The best way to maximize price is, obviously, to add a ton of value. The part that seems less obvious to most SaaS founders is the need to work with the customer to quantify the value created. Understand the levers you are affecting for them (either revenue, cost, or both) and work hard to assign a dollar value (check out this customer ROI calculator template from Nic Poulos at Bowery Capital for help here). From there, you can get a good sense for what is reasonable to charge. I’ve seen SaaS companies charge 10-30% of the value they create.
Extra Credit: While understanding value created is useful in determining viable price ranges, be careful when tying your pricing directly to it. You don’t want to get into a situation where you have to debate with your customer when it comes bill time re: how much value you created. Direct “value-based pricing” creates the risk of ambiguity/disagreement around causality, externalities, measurement issues, etc.
Lesson 3: Determining How to Bill
This part is easier. Do whatever you can to bill annually (vs monthly). And, critically, to get paid upfront. That's the absolute best way to fund a business (much cheaper than having to raise money from folks like me ;)) The most capital efficient tech exit in history achieved this distinction primarily by selling large annual contracts paid up front.
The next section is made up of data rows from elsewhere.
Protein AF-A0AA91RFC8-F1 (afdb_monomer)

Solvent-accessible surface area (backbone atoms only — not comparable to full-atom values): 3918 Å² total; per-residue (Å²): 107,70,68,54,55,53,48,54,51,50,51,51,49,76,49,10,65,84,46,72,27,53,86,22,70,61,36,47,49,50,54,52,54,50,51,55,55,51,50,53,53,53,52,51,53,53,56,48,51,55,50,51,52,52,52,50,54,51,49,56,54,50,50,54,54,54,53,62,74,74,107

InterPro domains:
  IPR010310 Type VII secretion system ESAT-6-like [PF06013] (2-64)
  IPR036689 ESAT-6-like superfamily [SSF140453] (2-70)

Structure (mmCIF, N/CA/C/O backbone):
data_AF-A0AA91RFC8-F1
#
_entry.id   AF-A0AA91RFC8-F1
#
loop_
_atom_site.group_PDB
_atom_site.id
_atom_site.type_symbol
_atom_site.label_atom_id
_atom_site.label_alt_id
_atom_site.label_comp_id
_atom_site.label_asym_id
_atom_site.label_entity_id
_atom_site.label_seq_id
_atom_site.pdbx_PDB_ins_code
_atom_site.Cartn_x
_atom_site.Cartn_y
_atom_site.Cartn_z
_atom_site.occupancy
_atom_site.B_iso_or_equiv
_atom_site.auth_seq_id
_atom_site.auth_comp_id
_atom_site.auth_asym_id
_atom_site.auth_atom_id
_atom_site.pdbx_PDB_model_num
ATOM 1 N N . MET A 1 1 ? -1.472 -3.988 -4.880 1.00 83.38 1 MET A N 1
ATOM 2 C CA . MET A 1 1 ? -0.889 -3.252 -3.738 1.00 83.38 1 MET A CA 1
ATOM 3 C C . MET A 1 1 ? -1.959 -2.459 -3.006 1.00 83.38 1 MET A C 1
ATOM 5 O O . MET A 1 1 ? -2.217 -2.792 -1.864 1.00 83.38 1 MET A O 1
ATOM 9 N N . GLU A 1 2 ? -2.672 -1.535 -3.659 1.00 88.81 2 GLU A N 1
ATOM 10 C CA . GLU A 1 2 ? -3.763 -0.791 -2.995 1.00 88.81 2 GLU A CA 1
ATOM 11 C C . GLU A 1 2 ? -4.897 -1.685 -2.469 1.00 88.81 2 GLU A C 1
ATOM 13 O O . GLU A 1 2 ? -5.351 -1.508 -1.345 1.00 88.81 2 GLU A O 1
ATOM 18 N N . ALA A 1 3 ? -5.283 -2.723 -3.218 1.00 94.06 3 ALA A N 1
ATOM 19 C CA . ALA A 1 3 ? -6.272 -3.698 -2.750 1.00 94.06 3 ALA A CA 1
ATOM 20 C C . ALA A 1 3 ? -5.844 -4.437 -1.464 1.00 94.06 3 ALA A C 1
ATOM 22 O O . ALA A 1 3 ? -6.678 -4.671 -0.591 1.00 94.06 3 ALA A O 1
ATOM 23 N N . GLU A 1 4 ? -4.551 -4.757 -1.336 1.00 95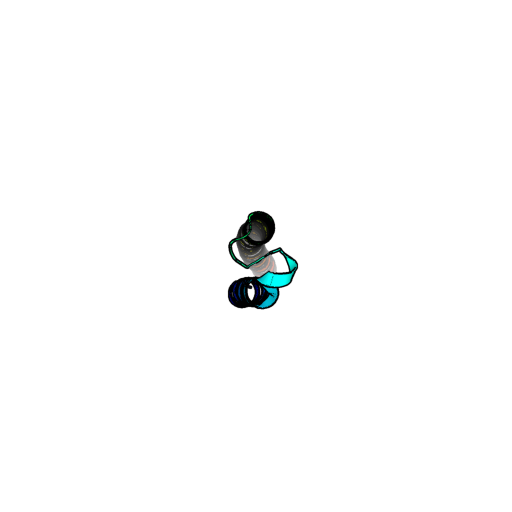.19 4 GLU A N 1
ATOM 24 C CA . GLU A 1 4 ? -3.985 -5.425 -0.155 1.00 95.19 4 GLU A CA 1
ATOM 25 C C . GLU A 1 4 ? -3.903 -4.468 1.033 1.00 95.19 4 GLU A C 1
ATOM 27 O O . GLU A 1 4 ? -4.290 -4.819 2.142 1.00 95.19 4 GLU A O 1
ATOM 32 N N . HIS A 1 5 ? -3.480 -3.221 0.801 1.00 96.75 5 HIS A N 1
ATOM 33 C CA . HIS A 1 5 ? -3.480 -2.184 1.830 1.00 96.75 5 HIS A CA 1
ATOM 34 C C . HIS A 1 5 ? -4.885 -1.985 2.419 1.00 96.75 5 HIS A C 1
ATOM 36 O O . HIS A 1 5 ? -5.058 -1.990 3.639 1.00 96.75 5 HIS A O 1
ATOM 42 N N . GLN A 1 6 ? -5.907 -1.905 1.563 1.00 97.12 6 GLN A N 1
ATOM 43 C CA . GLN A 1 6 ? -7.296 -1.804 2.009 1.00 97.12 6 GLN A CA 1
ATOM 44 C C . GLN A 1 6 ? -7.788 -3.070 2.719 1.00 97.12 6 GLN A C 1
ATOM 46 O O . GLN A 1 6 ? -8.590 -2.962 3.645 1.00 97.12 6 GLN A O 1
ATOM 51 N N . ALA A 1 7 ? -7.337 -4.259 2.308 1.00 98.06 7 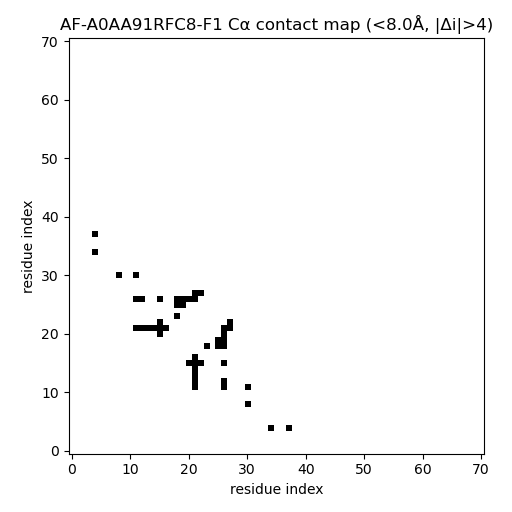ALA A N 1
ATOM 52 C CA . ALA A 1 7 ? -7.660 -5.504 3.003 1.00 98.06 7 ALA A CA 1
ATOM 53 C C . ALA A 1 7 ? -7.098 -5.508 4.428 1.00 98.06 7 ALA A C 1
ATOM 55 O O . ALA A 1 7 ? -7.855 -5.722 5.370 1.00 98.06 7 ALA A O 1
ATOM 56 N N . ILE A 1 8 ? -5.827 -5.136 4.594 1.00 97.56 8 ILE A N 1
ATOM 57 C CA . ILE A 1 8 ? -5.190 -5.038 5.911 1.00 97.56 8 ILE A CA 1
ATOM 58 C C . ILE A 1 8 ? -5.923 -4.021 6.797 1.00 97.56 8 ILE A C 1
ATOM 60 O O . ILE A 1 8 ? -6.187 -4.310 7.960 1.00 97.56 8 ILE A O 1
ATOM 64 N N . ILE A 1 9 ? -6.305 -2.851 6.267 1.00 97.81 9 ILE A N 1
ATOM 65 C CA . ILE A 1 9 ? -7.082 -1.863 7.040 1.00 97.81 9 ILE A CA 1
ATOM 66 C C . ILE A 1 9 ? -8.422 -2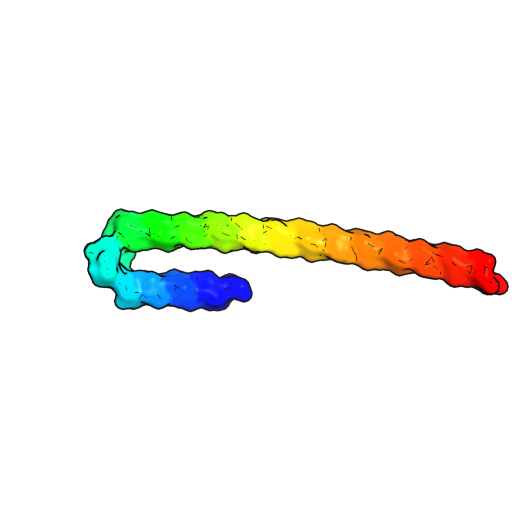.451 7.499 1.00 97.81 9 ILE A C 1
ATOM 68 O O . ILE A 1 9 ? -8.801 -2.265 8.655 1.00 97.81 9 ILE A O 1
ATOM 72 N N . ARG A 1 10 ? -9.143 -3.165 6.624 1.00 98.12 10 ARG A N 1
ATOM 73 C CA . ARG A 1 10 ? -10.412 -3.811 6.997 1.00 98.12 10 ARG A CA 1
ATOM 74 C C . ARG A 1 10 ? -10.216 -4.826 8.117 1.00 98.12 10 ARG A C 1
ATOM 76 O O . ARG A 1 10 ? -10.993 -4.807 9.067 1.00 98.12 10 ARG A O 1
ATOM 83 N N . ASP A 1 11 ? -9.177 -5.647 8.035 1.00 98.38 11 ASP A N 1
ATOM 84 C CA . ASP A 1 11 ? -8.887 -6.662 9.049 1.00 98.38 11 ASP A CA 1
ATOM 85 C C . ASP A 1 11 ? -8.509 -6.025 10.393 1.00 98.38 11 ASP A C 1
ATOM 87 O O . ASP A 1 11 ? -8.988 -6.454 11.442 1.00 98.38 11 ASP A O 1
ATOM 91 N N . VAL A 1 12 ? -7.724 -4.944 10.375 1.00 97.19 12 VAL A N 1
ATOM 92 C CA . VAL A 1 12 ? -7.366 -4.174 11.580 1.00 97.19 12 VAL A CA 1
ATOM 93 C C . VAL A 1 12 ? -8.602 -3.572 12.242 1.00 97.19 12 VAL A C 1
ATOM 95 O O . VAL A 1 12 ? -8.743 -3.643 13.462 1.00 97.19 12 VAL A O 1
ATOM 98 N N . LEU A 1 13 ? -9.510 -2.995 11.452 1.00 97.50 13 LEU A N 1
ATOM 99 C CA . LEU A 1 13 ? -10.755 -2.424 11.964 1.00 97.50 13 LEU A CA 1
ATOM 100 C C . LEU A 1 13 ? -11.689 -3.509 12.514 1.00 97.50 13 LEU A C 1
ATOM 102 O O . LEU A 1 13 ? -12.280 -3.314 13.576 1.00 97.50 13 LEU A O 1
ATOM 106 N N . ALA A 1 14 ? -11.793 -4.653 11.832 1.00 97.94 14 ALA A N 1
ATOM 107 C CA . ALA A 1 14 ? -12.576 -5.799 12.291 1.00 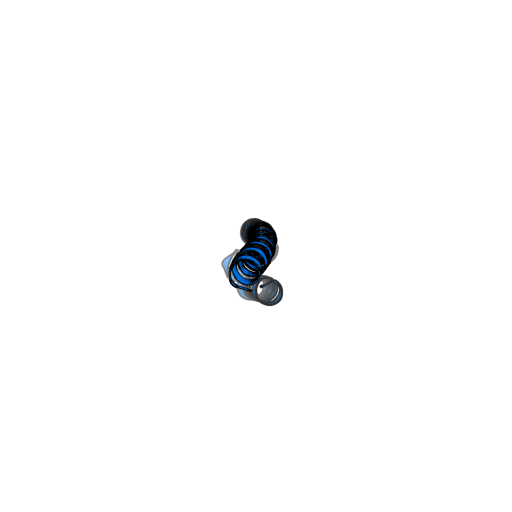97.94 14 ALA A CA 1
ATOM 108 C C . ALA A 1 14 ? -12.026 -6.386 13.602 1.00 97.94 14 ALA A C 1
ATOM 110 O O . ALA A 1 14 ? -12.798 -6.794 14.465 1.00 97.94 14 ALA A O 1
ATOM 111 N N . ALA A 1 15 ? -10.705 -6.365 13.782 1.00 96.88 15 ALA A N 1
ATOM 112 C CA . ALA A 1 15 ? -10.024 -6.750 15.016 1.00 96.88 15 ALA A CA 1
ATOM 113 C C . ALA A 1 15 ? -9.840 -5.578 16.005 1.00 96.88 15 ALA A C 1
ATOM 115 O O . ALA A 1 15 ? -9.002 -5.654 16.906 1.00 96.88 15 ALA A O 1
ATOM 116 N N . GLY A 1 16 ? 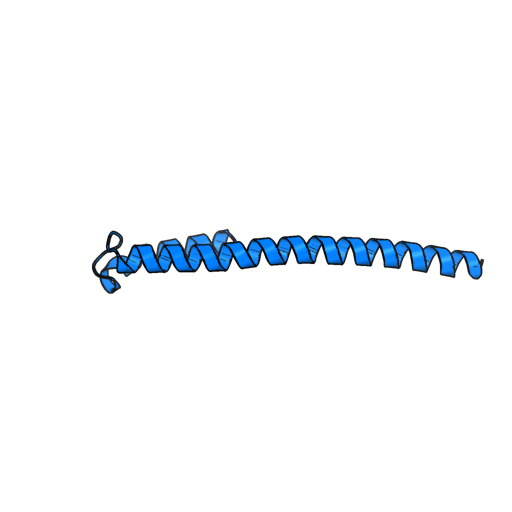-10.606 -4.490 15.859 1.00 95.25 16 GLY A N 1
ATOM 117 C CA . GLY A 1 16 ? -10.418 -3.248 16.613 1.00 95.25 16 GLY A CA 1
ATOM 118 C C . GLY A 1 16 ? -10.471 -3.411 18.136 1.00 95.25 16 GLY A C 1
ATOM 119 O O . GLY A 1 16 ? -9.810 -2.656 18.846 1.00 95.25 16 GLY A O 1
ATOM 120 N N . ASP A 1 17 ? -11.185 -4.414 18.649 1.00 97.19 17 ASP A N 1
ATOM 121 C CA . ASP A 1 17 ? -11.276 -4.705 20.087 1.00 97.19 17 ASP A CA 1
ATOM 122 C C . ASP A 1 17 ? -9.911 -4.995 20.726 1.00 97.19 17 ASP A C 1
ATOM 124 O O . ASP A 1 17 ? -9.682 -4.610 21.873 1.00 97.19 17 ASP A O 1
ATOM 128 N N . PHE A 1 18 ? -8.964 -5.570 19.972 1.00 96.62 18 PHE A N 1
ATOM 129 C CA . PHE A 1 18 ? -7.580 -5.763 20.423 1.00 96.62 18 PHE A CA 1
ATOM 130 C C . PHE A 1 18 ? -6.921 -4.441 20.854 1.00 96.62 18 PHE A C 1
ATOM 132 O O . PHE A 1 18 ? -6.116 -4.410 21.783 1.00 96.62 18 PHE A O 1
ATOM 139 N N . TRP A 1 19 ? -7.302 -3.339 20.209 1.00 97.00 19 TRP A N 1
ATOM 140 C CA . TRP A 1 19 ? -6.771 -2.000 20.448 1.00 97.00 19 TRP A CA 1
ATOM 141 C C . TRP A 1 19 ? -7.648 -1.149 21.377 1.00 97.00 19 TRP A C 1
ATOM 143 O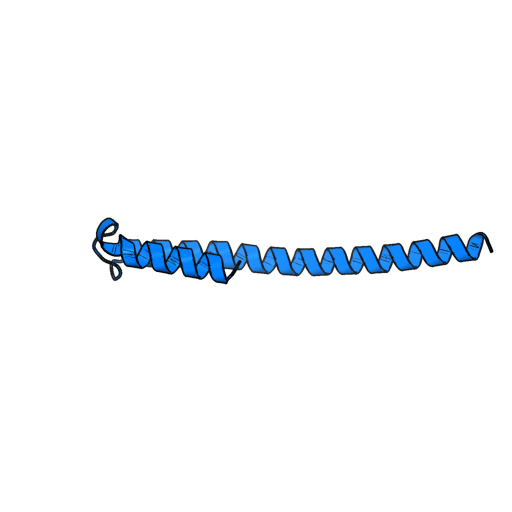 O . TRP A 1 19 ? -7.411 0.053 21.501 1.00 97.00 19 TRP A O 1
ATOM 153 N N . GLY A 1 20 ? -8.675 -1.724 22.011 1.00 96.56 20 GLY A N 1
ATOM 154 C CA . GLY A 1 20 ? -9.667 -0.965 22.784 1.00 96.56 20 GLY A CA 1
ATOM 155 C C . GLY A 1 20 ? -10.756 -0.314 21.921 1.00 96.56 20 GLY A C 1
ATOM 156 O O . GLY A 1 20 ? -11.338 0.693 22.320 1.00 96.56 20 GLY A O 1
ATOM 157 N N . GLY A 1 21 ? -11.012 -0.874 20.736 1.00 97.00 21 GLY A N 1
ATOM 158 C CA . GLY A 1 21 ? -12.037 -0.457 19.780 1.00 97.00 21 GLY A CA 1
ATOM 159 C C . GLY A 1 21 ? -11.453 0.187 18.519 1.00 97.00 21 GLY A C 1
ATOM 160 O O . GLY A 1 21 ? -10.404 0.824 18.547 1.00 97.00 21 GLY A O 1
ATOM 161 N N . ALA A 1 22 ? -12.162 0.079 17.390 1.00 95.81 22 ALA A N 1
ATOM 162 C CA . ALA A 1 22 ? -11.713 0.627 16.102 1.00 95.81 22 ALA A CA 1
ATOM 163 C C . ALA A 1 22 ? -11.513 2.160 16.107 1.00 95.81 22 ALA A C 1
ATOM 165 O O . ALA A 1 22 ? -10.711 2.694 15.343 1.00 95.81 22 ALA A O 1
ATOM 166 N N . GLY A 1 23 ? -12.232 2.874 16.978 1.00 96.31 23 GLY A N 1
ATOM 167 C CA . GLY A 1 23 ? -12.084 4.318 17.176 1.00 96.31 23 GLY A CA 1
ATOM 168 C C . GLY A 1 23 ? -11.017 4.714 18.199 1.00 96.31 23 GLY A C 1
ATOM 169 O O . GLY A 1 23 ? -10.860 5.903 18.465 1.00 96.31 23 GLY A O 1
ATOM 170 N N . SER A 1 24 ? -10.315 3.755 18.810 1.00 98.06 24 SER A N 1
ATOM 171 C CA . SER A 1 24 ? -9.300 4.062 19.814 1.00 98.06 24 SER A CA 1
ATOM 172 C C . SER A 1 24 ? -8.092 4.761 19.191 1.00 98.06 24 SER A C 1
ATOM 174 O O . SER A 1 24 ? -7.738 4.525 18.031 1.00 98.06 24 SER A O 1
ATOM 176 N N . THR A 1 25 ? -7.411 5.590 19.985 1.00 98.31 25 THR A N 1
ATOM 177 C CA . THR A 1 25 ? -6.183 6.272 19.554 1.00 98.31 25 THR A CA 1
ATOM 178 C C . THR A 1 25 ? -5.132 5.280 19.056 1.00 98.31 25 THR A C 1
ATOM 180 O O . THR A 1 25 ? -4.509 5.525 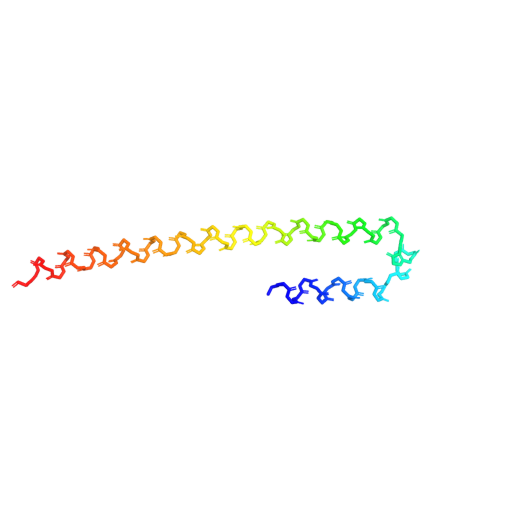18.030 1.00 98.31 25 THR A O 1
ATOM 183 N N . ALA A 1 26 ? -4.981 4.133 19.728 1.00 97.38 26 ALA A N 1
ATOM 184 C CA . ALA A 1 26 ? -4.005 3.115 19.348 1.00 97.38 26 ALA A CA 1
ATOM 185 C C . ALA A 1 26 ? -4.313 2.490 17.975 1.00 97.38 26 ALA A C 1
ATOM 187 O O . ALA A 1 26 ? -3.415 2.357 17.144 1.00 97.38 26 ALA A O 1
ATOM 188 N N . CYS A 1 27 ? -5.584 2.163 17.705 1.00 98.00 27 CYS A N 1
ATOM 189 C CA . CYS A 1 27 ? -5.998 1.604 16.416 1.00 98.00 27 CYS A CA 1
ATOM 190 C C . CYS A 1 27 ? -5.786 2.613 15.276 1.00 98.00 27 CYS A C 1
ATOM 192 O O . CYS A 1 27 ? -5.214 2.290 14.233 1.00 98.00 27 CYS A O 1
ATOM 194 N N . GLN A 1 28 ? -6.184 3.868 15.498 1.00 98.19 28 GLN A N 1
ATOM 195 C CA . GLN A 1 28 ? -6.030 4.936 14.509 1.00 98.19 28 GLN A CA 1
ATOM 196 C C . GLN A 1 28 ? -4.557 5.273 14.244 1.00 98.19 28 GLN A C 1
ATOM 198 O O . GLN A 1 28 ? -4.170 5.499 13.095 1.00 98.19 28 GLN A O 1
ATOM 203 N N . GLU A 1 29 ? -3.707 5.259 15.271 1.00 98.19 29 GLU A N 1
ATOM 204 C CA . GLU A 1 29 ? -2.271 5.486 15.110 1.00 98.19 29 GLU A CA 1
ATOM 205 C C . GLU A 1 29 ? -1.605 4.364 14.304 1.00 98.19 29 GLU A C 1
ATOM 207 O O . GLU A 1 29 ? -0.824 4.654 13.393 1.00 98.19 29 GLU A O 1
ATOM 212 N N . PHE A 1 30 ? -1.977 3.104 14.554 1.00 97.94 30 PHE A N 1
ATOM 213 C CA . PHE A 1 30 ? -1.519 1.972 13.748 1.00 97.94 30 PHE A CA 1
ATOM 214 C C . PHE A 1 30 ? -1.894 2.142 12.270 1.00 97.94 30 PHE A C 1
ATOM 216 O O . PHE A 1 30 ? -1.019 2.073 11.403 1.00 97.94 30 PHE A O 1
ATOM 223 N N . ILE A 1 31 ? -3.169 2.422 11.974 1.00 98.00 31 ILE A N 1
ATOM 224 C CA . ILE A 1 31 ? -3.656 2.634 10.598 1.00 98.00 31 ILE A CA 1
ATOM 225 C C . ILE A 1 31 ? -2.908 3.795 9.934 1.00 98.00 31 ILE A C 1
ATOM 227 O O . ILE A 1 31 ? -2.513 3.709 8.771 1.00 98.00 31 ILE A O 1
ATOM 231 N N . THR A 1 32 ? -2.647 4.866 10.683 1.00 98.31 32 THR A N 1
ATOM 232 C CA . THR A 1 32 ? -1.919 6.029 10.168 1.00 98.31 32 THR A CA 1
ATOM 233 C C . THR A 1 32 ? -0.468 5.677 9.814 1.00 98.31 32 THR A C 1
ATOM 235 O O . THR A 1 32 ? 0.019 6.067 8.750 1.00 98.31 32 THR A O 1
ATOM 238 N N . GLN A 1 33 ? 0.239 4.938 10.676 1.00 98.44 33 GLN A N 1
ATOM 239 C CA . GLN A 1 33 ? 1.607 4.488 10.384 1.00 98.44 33 GLN A CA 1
ATOM 240 C C . GLN A 1 33 ? 1.648 3.524 9.198 1.00 98.44 33 GLN A C 1
ATOM 242 O O . GLN A 1 33 ? 2.529 3.635 8.344 1.00 98.44 33 GLN A O 1
ATOM 247 N N . LEU A 1 34 ? 0.674 2.616 9.112 1.00 97.62 34 LEU A N 1
ATOM 248 C CA . LEU A 1 34 ? 0.530 1.707 7.982 1.00 97.62 34 LEU A CA 1
ATOM 249 C C . LEU A 1 34 ? 0.397 2.492 6.669 1.00 97.62 34 LEU A C 1
ATOM 251 O O . LEU A 1 34 ? 1.165 2.255 5.737 1.00 97.62 34 LEU A O 1
ATOM 255 N N . GLY A 1 35 ? -0.492 3.489 6.633 1.00 97.62 35 GLY A N 1
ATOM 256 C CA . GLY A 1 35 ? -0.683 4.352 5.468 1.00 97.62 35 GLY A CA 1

This may be harder in selling to SMBs, but it's worth pushing for, particularly as you move up market.
Extra Credit: Keep a close eye on customer success when selling annual deals. Without the constant feedback of monthly churn to guide you, you need to stay super close on customer happiness/NPS.
Lesson 4: To Discount or Not to Discount
It is very tempting to discount for early customers. Be careful here. Early pricing can inadvertently set a reference price level, particularly in an industry vertical where buyers talk to each other (trust me, they talk to each other).
What I've found to work best early on in enterprise sales is to start with a contract that keeps your core price per unit at the full price but has lower unit count. For example, if your volume axis is per seat, start with a lower number of seats to convince the customer of the value. The contract value will increase as you prove your value and the customer expands usage (and eventually feature needs).
SaaS Pricing 201
Once you’ve mastered the basics, there is a whole slew of more advanced elements to consider. I don’t have space to dive into them here (perhaps in a future post), but 201 topics include:
How can I use pricing to strengthen my product and my competitive moat?
Hint: Think about ways to use pricing levers to increase the amount of useful data you get from your customers.
How should I think about pricing the professional services needed to deploy my software?
Hint: Fight the urge to charge a lot here. Cover costs but don’t get hooked on the services revenue drug.
How will the Pricing 101 best practices change as phenomena like AI become wider spread?
Hint: Potentially a lot. If AI-enabled tools improve productivity substantially, that could reduce the need for additional seats. Which could disrupt the per-seat pricing model SaaS companies have grown to love.
Pricing is probably the most under-discussed important topic at software startups. Hopefully this framework spurs more discussion. I’d love to hear from folks who have seen other pricing best practices to add to the discussion.
Note: To illustrate these points, I’ve used some examples from our portfolio, including Textio and Veeva.